## What the task requires
Provide an exact copy of the lines from the beginning of the records through the line that includes "Radius of gyration: 29.59", and of no others.

Collected data entries:
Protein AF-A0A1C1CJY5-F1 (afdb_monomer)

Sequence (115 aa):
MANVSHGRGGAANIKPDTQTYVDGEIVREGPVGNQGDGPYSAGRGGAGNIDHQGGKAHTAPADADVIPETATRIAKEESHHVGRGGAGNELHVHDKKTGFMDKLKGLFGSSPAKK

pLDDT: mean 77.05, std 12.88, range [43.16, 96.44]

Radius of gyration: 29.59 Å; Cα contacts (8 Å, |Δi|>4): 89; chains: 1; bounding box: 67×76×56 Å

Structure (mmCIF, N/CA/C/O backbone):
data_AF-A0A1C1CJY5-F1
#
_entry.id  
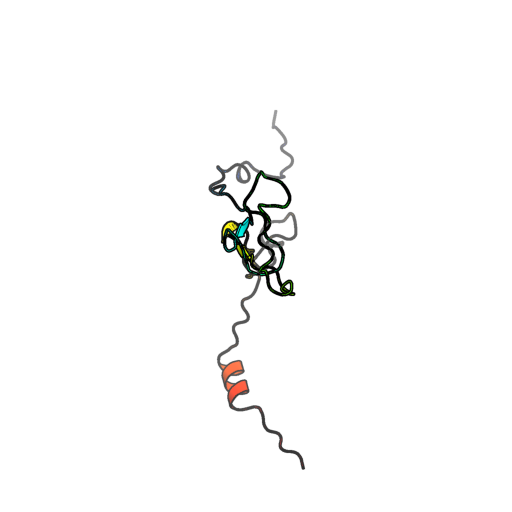 AF-A0A1C1CJY5-F1
#
loop_
_atom_site.group_PDB
_atom_site.id
_atom_site.type_symbol
_atom_site.label_atom_id
_atom_site.label_alt_id
_atom_site.label_comp_id
_atom_site.label_asym_id
_atom_site.label_entity_id
_atom_site.label_seq_id
_atom_site.pdbx_PDB_ins_code
_atom_site.Cartn_x
_atom_site.Cartn_y
_atom_site.Cartn_z
_atom_site.occupancy
_atom_site.B_iso_or_equiv
_atom_site.auth_seq_id
_atom_site.auth_comp_id
_atom_site.auth_asym_id
_atom_site.auth_atom_id
_atom_site.pdbx_PDB_model_num
ATOM 1 N N . MET A 1 1 ? -44.965 3.498 33.433 1.00 44.16 1 MET A N 1
ATOM 2 C CA . MET A 1 1 ? -44.911 3.311 31.968 1.00 44.16 1 MET A CA 1
ATOM 3 C C . MET A 1 1 ? -43.733 2.400 31.679 1.00 44.16 1 MET A C 1
ATOM 5 O O . MET A 1 1 ? -42.604 2.814 31.902 1.00 44.16 1 MET A O 1
ATOM 9 N N . ALA A 1 2 ? -43.975 1.137 31.329 1.00 51.00 2 ALA A N 1
ATOM 10 C CA . ALA A 1 2 ? -42.890 0.229 30.974 1.00 51.00 2 ALA A CA 1
ATOM 11 C C . ALA A 1 2 ? -42.434 0.584 29.556 1.00 51.00 2 ALA A C 1
ATOM 13 O O . ALA A 1 2 ? -43.219 0.467 28.618 1.00 51.00 2 ALA A O 1
ATOM 14 N N . ASN A 1 3 ? -41.200 1.065 29.407 1.00 51.72 3 ASN A N 1
ATOM 15 C CA . ASN A 1 3 ? -40.595 1.214 28.090 1.00 51.72 3 ASN A CA 1
ATOM 16 C C . ASN A 1 3 ? -40.466 -0.184 27.480 1.00 51.72 3 ASN A C 1
ATOM 18 O O . ASN A 1 3 ? -39.599 -0.967 27.862 1.00 51.72 3 ASN A O 1
ATOM 22 N N . VAL A 1 4 ? -41.374 -0.503 26.561 1.00 55.00 4 VAL A N 1
ATOM 23 C CA . VAL A 1 4 ? -41.314 -1.701 25.728 1.00 55.00 4 VAL A CA 1
ATOM 24 C C . VAL A 1 4 ? -40.159 -1.498 24.753 1.00 55.00 4 VAL A C 1
ATOM 26 O O . VAL A 1 4 ? -40.317 -0.861 23.713 1.00 55.00 4 VAL A O 1
ATOM 29 N N . SER A 1 5 ? -38.970 -1.999 25.090 1.00 61.22 5 SER A N 1
ATOM 30 C CA . SER A 1 5 ? -37.922 -2.154 24.086 1.00 61.22 5 SER A CA 1
ATOM 31 C C . SER A 1 5 ? -38.180 -3.460 23.335 1.00 61.22 5 SER A C 1
ATOM 33 O O . SER A 1 5 ? -38.333 -4.531 23.923 1.00 61.22 5 SER A O 1
ATOM 35 N N . HIS A 1 6 ? -38.274 -3.380 22.010 1.00 54.56 6 HIS A N 1
ATOM 36 C CA . HIS A 1 6 ? -38.452 -4.546 21.150 1.00 54.56 6 HIS A CA 1
ATOM 37 C C . HIS A 1 6 ? -37.103 -5.243 20.949 1.00 54.56 6 HIS A C 1
ATOM 39 O O . HIS A 1 6 ? -36.548 -5.207 19.857 1.00 54.56 6 HIS A O 1
ATOM 45 N N . GLY A 1 7 ? -36.566 -5.817 22.032 1.00 54.41 7 GLY A N 1
ATOM 46 C CA . GLY A 1 7 ? -35.590 -6.912 22.091 1.00 54.41 7 GLY A CA 1
ATOM 47 C C . GLY A 1 7 ? -34.643 -7.139 20.907 1.00 54.41 7 GLY A C 1
ATOM 48 O O . GLY A 1 7 ? -34.494 -8.282 20.479 1.00 54.41 7 GLY A O 1
ATOM 49 N N . ARG A 1 8 ? -33.992 -6.110 20.354 1.00 61.06 8 ARG A N 1
ATOM 50 C CA . ARG A 1 8 ? -33.036 -6.281 19.249 1.00 61.06 8 ARG A CA 1
ATOM 51 C C . ARG A 1 8 ? -31.815 -5.393 19.470 1.00 61.06 8 ARG A C 1
ATOM 53 O O . ARG A 1 8 ? -31.782 -4.255 19.028 1.00 61.06 8 ARG A O 1
ATOM 60 N N . GLY A 1 9 ? -30.829 -5.962 20.167 1.00 60.12 9 GLY A N 1
ATOM 61 C CA . GLY A 1 9 ? -29.553 -5.330 20.514 1.00 60.12 9 GLY A CA 1
ATOM 62 C C . GLY A 1 9 ? -29.609 -4.665 21.886 1.00 60.12 9 GLY A C 1
ATOM 63 O O . GLY A 1 9 ? -29.932 -3.489 21.993 1.00 60.12 9 GLY A O 1
ATOM 64 N N . GLY A 1 10 ? -29.345 -5.425 22.952 1.00 57.69 10 GLY A N 1
ATOM 65 C CA . GLY A 1 10 ? -29.168 -4.843 24.285 1.00 57.69 10 GLY A CA 1
ATOM 66 C C . GLY A 1 10 ? -27.931 -3.938 24.341 1.00 57.69 10 GLY A C 1
ATOM 67 O O . GLY A 1 10 ? -27.128 -3.908 23.409 1.00 57.69 10 GLY A O 1
ATOM 68 N N . ALA A 1 11 ? -27.729 -3.266 25.477 1.00 62.34 11 ALA A N 1
ATOM 69 C CA . ALA A 1 11 ? -26.524 -2.475 25.765 1.00 62.34 11 ALA A CA 1
ATOM 70 C C . ALA A 1 11 ? -25.196 -3.237 25.533 1.00 62.34 11 ALA A C 1
ATOM 72 O O . ALA A 1 11 ? -24.149 -2.617 25.425 1.00 62.34 11 ALA A O 1
ATOM 73 N N . ALA A 1 12 ? -25.242 -4.567 25.395 1.00 66.12 12 ALA A N 1
ATOM 74 C CA . ALA A 1 12 ? -24.117 -5.430 25.042 1.00 66.12 12 ALA A CA 1
ATOM 75 C C . ALA A 1 12 ? -23.434 -5.102 23.697 1.00 66.12 12 ALA A C 1
ATOM 77 O O . ALA A 1 12 ? -22.271 -5.450 23.529 1.00 66.12 12 ALA A O 1
ATOM 78 N N . ASN A 1 13 ? -24.107 -4.425 22.758 1.00 66.75 13 ASN A N 1
ATOM 79 C CA . ASN A 1 13 ? -23.468 -3.980 21.508 1.00 66.75 13 ASN A CA 1
ATOM 80 C C . ASN A 1 13 ? -22.681 -2.668 21.671 1.00 66.75 13 ASN A C 1
ATOM 82 O O . ASN A 1 13 ? -22.017 -2.234 20.734 1.00 66.75 13 ASN A O 1
ATOM 86 N N . ILE A 1 14 ? -22.789 -2.010 22.829 1.00 67.38 14 ILE A N 1
ATOM 87 C CA . ILE A 1 14 ? -22.108 -0.753 23.128 1.00 67.38 14 ILE A CA 1
ATOM 88 C C . ILE A 1 14 ? -20.944 -1.088 24.056 1.00 67.38 14 ILE A C 1
ATOM 90 O O . ILE A 1 14 ? -21.090 -1.174 25.274 1.00 67.38 14 ILE A O 1
ATOM 94 N N . LYS A 1 15 ? -19.773 -1.298 23.464 1.00 78.31 15 LYS A N 1
ATOM 95 C CA . LYS A 1 15 ? -18.504 -1.446 24.175 1.00 78.31 15 LYS A CA 1
ATOM 96 C C . LYS A 1 15 ? -17.502 -0.476 23.548 1.00 78.31 15 LYS A C 1
ATOM 98 O O . LYS A 1 15 ? -17.594 -0.251 22.342 1.00 78.31 15 LYS A O 1
ATOM 103 N N . PRO A 1 16 ? -16.564 0.098 24.323 1.00 83.12 16 PRO A N 1
ATOM 104 C CA . PRO A 1 16 ? -15.417 0.771 23.737 1.00 83.12 16 PRO A CA 1
ATOM 105 C C . PRO A 1 16 ? -14.759 -0.144 22.706 1.00 83.12 16 PRO A C 1
ATOM 107 O O . PRO A 1 16 ? -14.464 -1.305 23.009 1.00 83.12 16 PRO A O 1
ATOM 110 N N . ASP A 1 17 ? -14.582 0.373 21.496 1.00 84.06 17 ASP A N 1
ATOM 111 C CA . ASP A 1 17 ? -13.817 -0.320 20.475 1.00 84.06 17 ASP A CA 1
ATOM 112 C C . ASP A 1 17 ? -12.358 -0.394 20.942 1.00 84.06 17 ASP A C 1
ATOM 114 O O . ASP A 1 17 ? -11.747 0.624 21.267 1.00 84.06 17 ASP A O 1
ATOM 118 N N . THR A 1 18 ? -11.827 -1.609 21.057 1.00 86.62 18 THR A N 1
ATOM 119 C CA . THR A 1 18 ? -10.418 -1.837 21.402 1.00 86.62 18 THR A CA 1
ATOM 120 C C . THR A 1 18 ? -9.539 -1.921 20.161 1.00 86.62 18 THR A C 1
ATOM 122 O O . THR A 1 18 ? -8.321 -2.040 20.296 1.00 86.62 18 THR A O 1
ATOM 125 N N . GLN A 1 19 ? -10.131 -1.908 18.963 1.00 82.06 19 GLN A N 1
ATOM 126 C CA . GLN A 1 19 ? -9.380 -1.975 17.726 1.00 82.06 19 GLN A CA 1
ATOM 127 C C . GLN A 1 19 ? -8.561 -0.700 17.556 1.00 82.06 19 GLN A C 1
ATOM 129 O O . GLN A 1 19 ? -9.079 0.416 17.557 1.00 82.06 19 GLN A O 1
ATOM 134 N N . THR A 1 20 ? -7.251 -0.871 17.408 1.00 86.94 20 THR A N 1
ATOM 135 C CA . THR A 1 20 ? -6.386 0.248 17.044 1.00 86.94 20 THR A CA 1
ATOM 136 C C . THR A 1 20 ? -6.517 0.479 15.548 1.00 86.94 20 THR A C 1
ATOM 138 O O . THR A 1 20 ? -6.194 -0.398 14.748 1.00 86.94 20 THR A O 1
ATOM 141 N N . TYR A 1 21 ? -6.994 1.664 15.177 1.00 83.12 21 TYR A N 1
ATOM 142 C CA . TYR A 1 21 ? -6.964 2.126 13.798 1.00 83.12 21 TYR A CA 1
ATOM 143 C C . TYR A 1 21 ? -5.534 2.535 13.477 1.00 
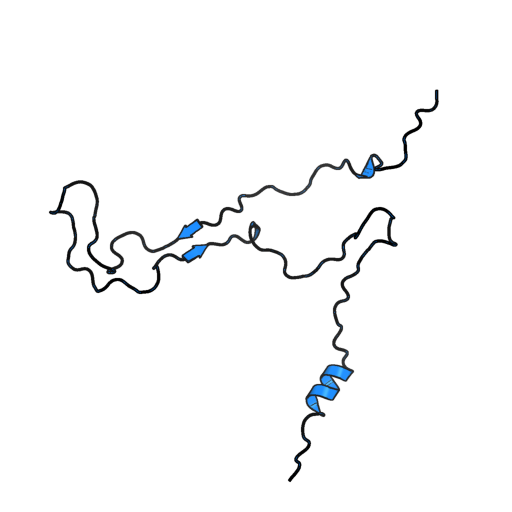83.12 21 TYR A C 1
ATOM 145 O O . TYR A 1 21 ? -4.998 3.486 14.044 1.00 83.12 21 TYR A O 1
ATOM 153 N N . VAL A 1 22 ? -4.916 1.770 12.596 1.00 88.12 22 VAL A N 1
ATOM 154 C CA . VAL A 1 22 ? -3.577 2.015 12.074 1.00 88.12 22 VAL A CA 1
ATOM 155 C C . VAL A 1 22 ? -3.682 2.196 10.571 1.00 88.12 22 VAL A C 1
ATOM 157 O O . VAL A 1 22 ? -4.668 1.769 9.964 1.00 88.12 22 VAL A O 1
ATOM 160 N N . ASP A 1 23 ? -2.683 2.842 9.980 1.00 88.06 23 ASP A N 1
ATOM 161 C CA . ASP A 1 23 ? -2.638 2.960 8.532 1.00 88.06 23 ASP A CA 1
ATOM 162 C C . ASP A 1 23 ? -2.536 1.567 7.887 1.00 88.06 23 ASP A C 1
ATOM 164 O O . ASP A 1 23 ? -1.852 0.661 8.380 1.00 88.06 23 ASP A O 1
ATOM 168 N N . GLY A 1 24 ? -3.293 1.388 6.815 1.00 89.38 24 GLY A N 1
ATOM 169 C CA . GLY A 1 24 ? -3.328 0.182 5.999 1.00 89.38 24 GLY A CA 1
ATOM 170 C C . GLY A 1 24 ? -3.056 0.492 4.535 1.00 89.38 24 GLY A C 1
ATOM 171 O O . GLY A 1 24 ? -3.435 -0.305 3.677 1.00 89.38 24 GLY A O 1
ATOM 172 N N . GLU A 1 25 ? -2.474 1.658 4.238 1.00 94.38 25 GLU A N 1
ATOM 173 C CA . GLU A 1 25 ? -2.108 2.014 2.879 1.00 94.38 25 GLU A CA 1
ATOM 174 C C . GLU A 1 25 ? -1.156 0.981 2.269 1.00 94.38 25 GLU A C 1
ATOM 176 O O . GLU A 1 25 ? -0.202 0.512 2.888 1.00 94.38 25 GLU A O 1
ATOM 181 N N . ILE A 1 26 ? -1.450 0.610 1.025 1.00 95.31 26 ILE A N 1
ATOM 182 C CA . ILE A 1 26 ? -0.538 -0.162 0.191 1.00 95.31 26 ILE A CA 1
ATOM 183 C C . ILE A 1 26 ? 0.185 0.858 -0.675 1.00 95.31 26 ILE A C 1
ATOM 185 O O . ILE A 1 26 ? -0.441 1.552 -1.482 1.00 95.31 26 ILE A O 1
ATOM 189 N N . VAL A 1 27 ? 1.498 0.944 -0.500 1.00 95.38 27 VAL A N 1
ATOM 190 C CA . VAL A 1 27 ? 2.368 1.813 -1.295 1.00 95.38 27 VAL A CA 1
ATOM 191 C C . VAL A 1 27 ? 3.179 0.970 -2.265 1.00 95.38 27 VAL A C 1
ATOM 193 O O . VAL A 1 27 ? 3.382 -0.221 -2.039 1.00 95.38 27 VAL A O 1
ATOM 196 N N . ARG A 1 28 ? 3.654 1.576 -3.355 1.00 94.50 28 ARG A N 1
ATOM 197 C CA . ARG A 1 28 ? 4.659 0.942 -4.210 1.00 94.50 28 ARG A CA 1
ATOM 198 C C . ARG A 1 28 ? 6.013 1.542 -3.919 1.00 94.50 28 ARG A C 1
ATOM 200 O O . ARG A 1 28 ? 6.174 2.759 -3.978 1.00 94.50 28 ARG A O 1
ATOM 207 N N . GLU A 1 29 ? 6.976 0.684 -3.637 1.00 95.06 29 GLU A N 1
ATOM 208 C CA . GLU A 1 29 ? 8.352 1.087 -3.389 1.00 95.06 29 GLU A CA 1
ATOM 209 C C . GLU A 1 29 ? 9.266 0.486 -4.448 1.00 95.06 29 GLU A C 1
ATOM 211 O O . GLU A 1 29 ? 9.086 -0.648 -4.891 1.00 95.06 29 GLU A O 1
ATOM 216 N N . GLY A 1 30 ? 10.265 1.257 -4.859 1.00 92.25 30 GLY A N 1
ATOM 217 C CA . GLY A 1 30 ? 11.257 0.831 -5.831 1.00 92.25 30 GLY A CA 1
ATOM 218 C C . GLY A 1 30 ? 12.502 1.711 -5.777 1.00 92.25 30 GLY A C 1
ATOM 219 O O . GLY A 1 30 ? 12.516 2.732 -5.080 1.00 92.25 30 GLY A O 1
ATOM 220 N N . PRO A 1 31 ? 13.567 1.337 -6.504 1.00 91.06 31 PRO A N 1
ATOM 221 C CA . PRO A 1 31 ? 14.785 2.133 -6.577 1.00 91.06 31 PRO A CA 1
ATOM 222 C C . PRO A 1 31 ? 14.500 3.555 -7.078 1.00 91.06 31 PRO A C 1
ATOM 224 O O . PRO A 1 31 ? 13.860 3.749 -8.113 1.00 91.06 31 PRO A O 1
ATOM 227 N N . VAL A 1 32 ? 15.005 4.562 -6.365 1.00 88.00 32 VAL A N 1
ATOM 228 C CA . VAL A 1 32 ? 14.913 5.965 -6.790 1.00 88.00 32 VAL A CA 1
ATOM 229 C C . VAL A 1 32 ? 16.022 6.263 -7.797 1.00 88.00 32 VAL A C 1
ATOM 231 O O . VAL A 1 32 ? 17.188 5.967 -7.540 1.00 88.00 32 VAL A O 1
ATOM 234 N N . GLY A 1 33 ? 15.678 6.913 -8.908 1.00 86.75 33 GLY A N 1
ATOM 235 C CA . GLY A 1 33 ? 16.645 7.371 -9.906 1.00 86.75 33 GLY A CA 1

## Result of this task
Protein AF-A0A1C1CJY5-F1 (afdb_monomer)

Sequence (115 aa):
MANVSHGRGGAANIKPDTQTYVDGEIVREGPVGNQGDGPYSAGRGGAGNIDHQGGKAHTAPADADVIPETATRIAKEESHHVGRGGAGNELHVHDKKTGFMDKLKGLFGSSPAKK

pLDDT: mean 77.05, std 12.88, range [43.16, 96.44]

Radius of gyration: 29.59 Å; Cα contacts (8 Å, |Δi|>4): 89; chains: 1; bounding box: 67×76×56 Å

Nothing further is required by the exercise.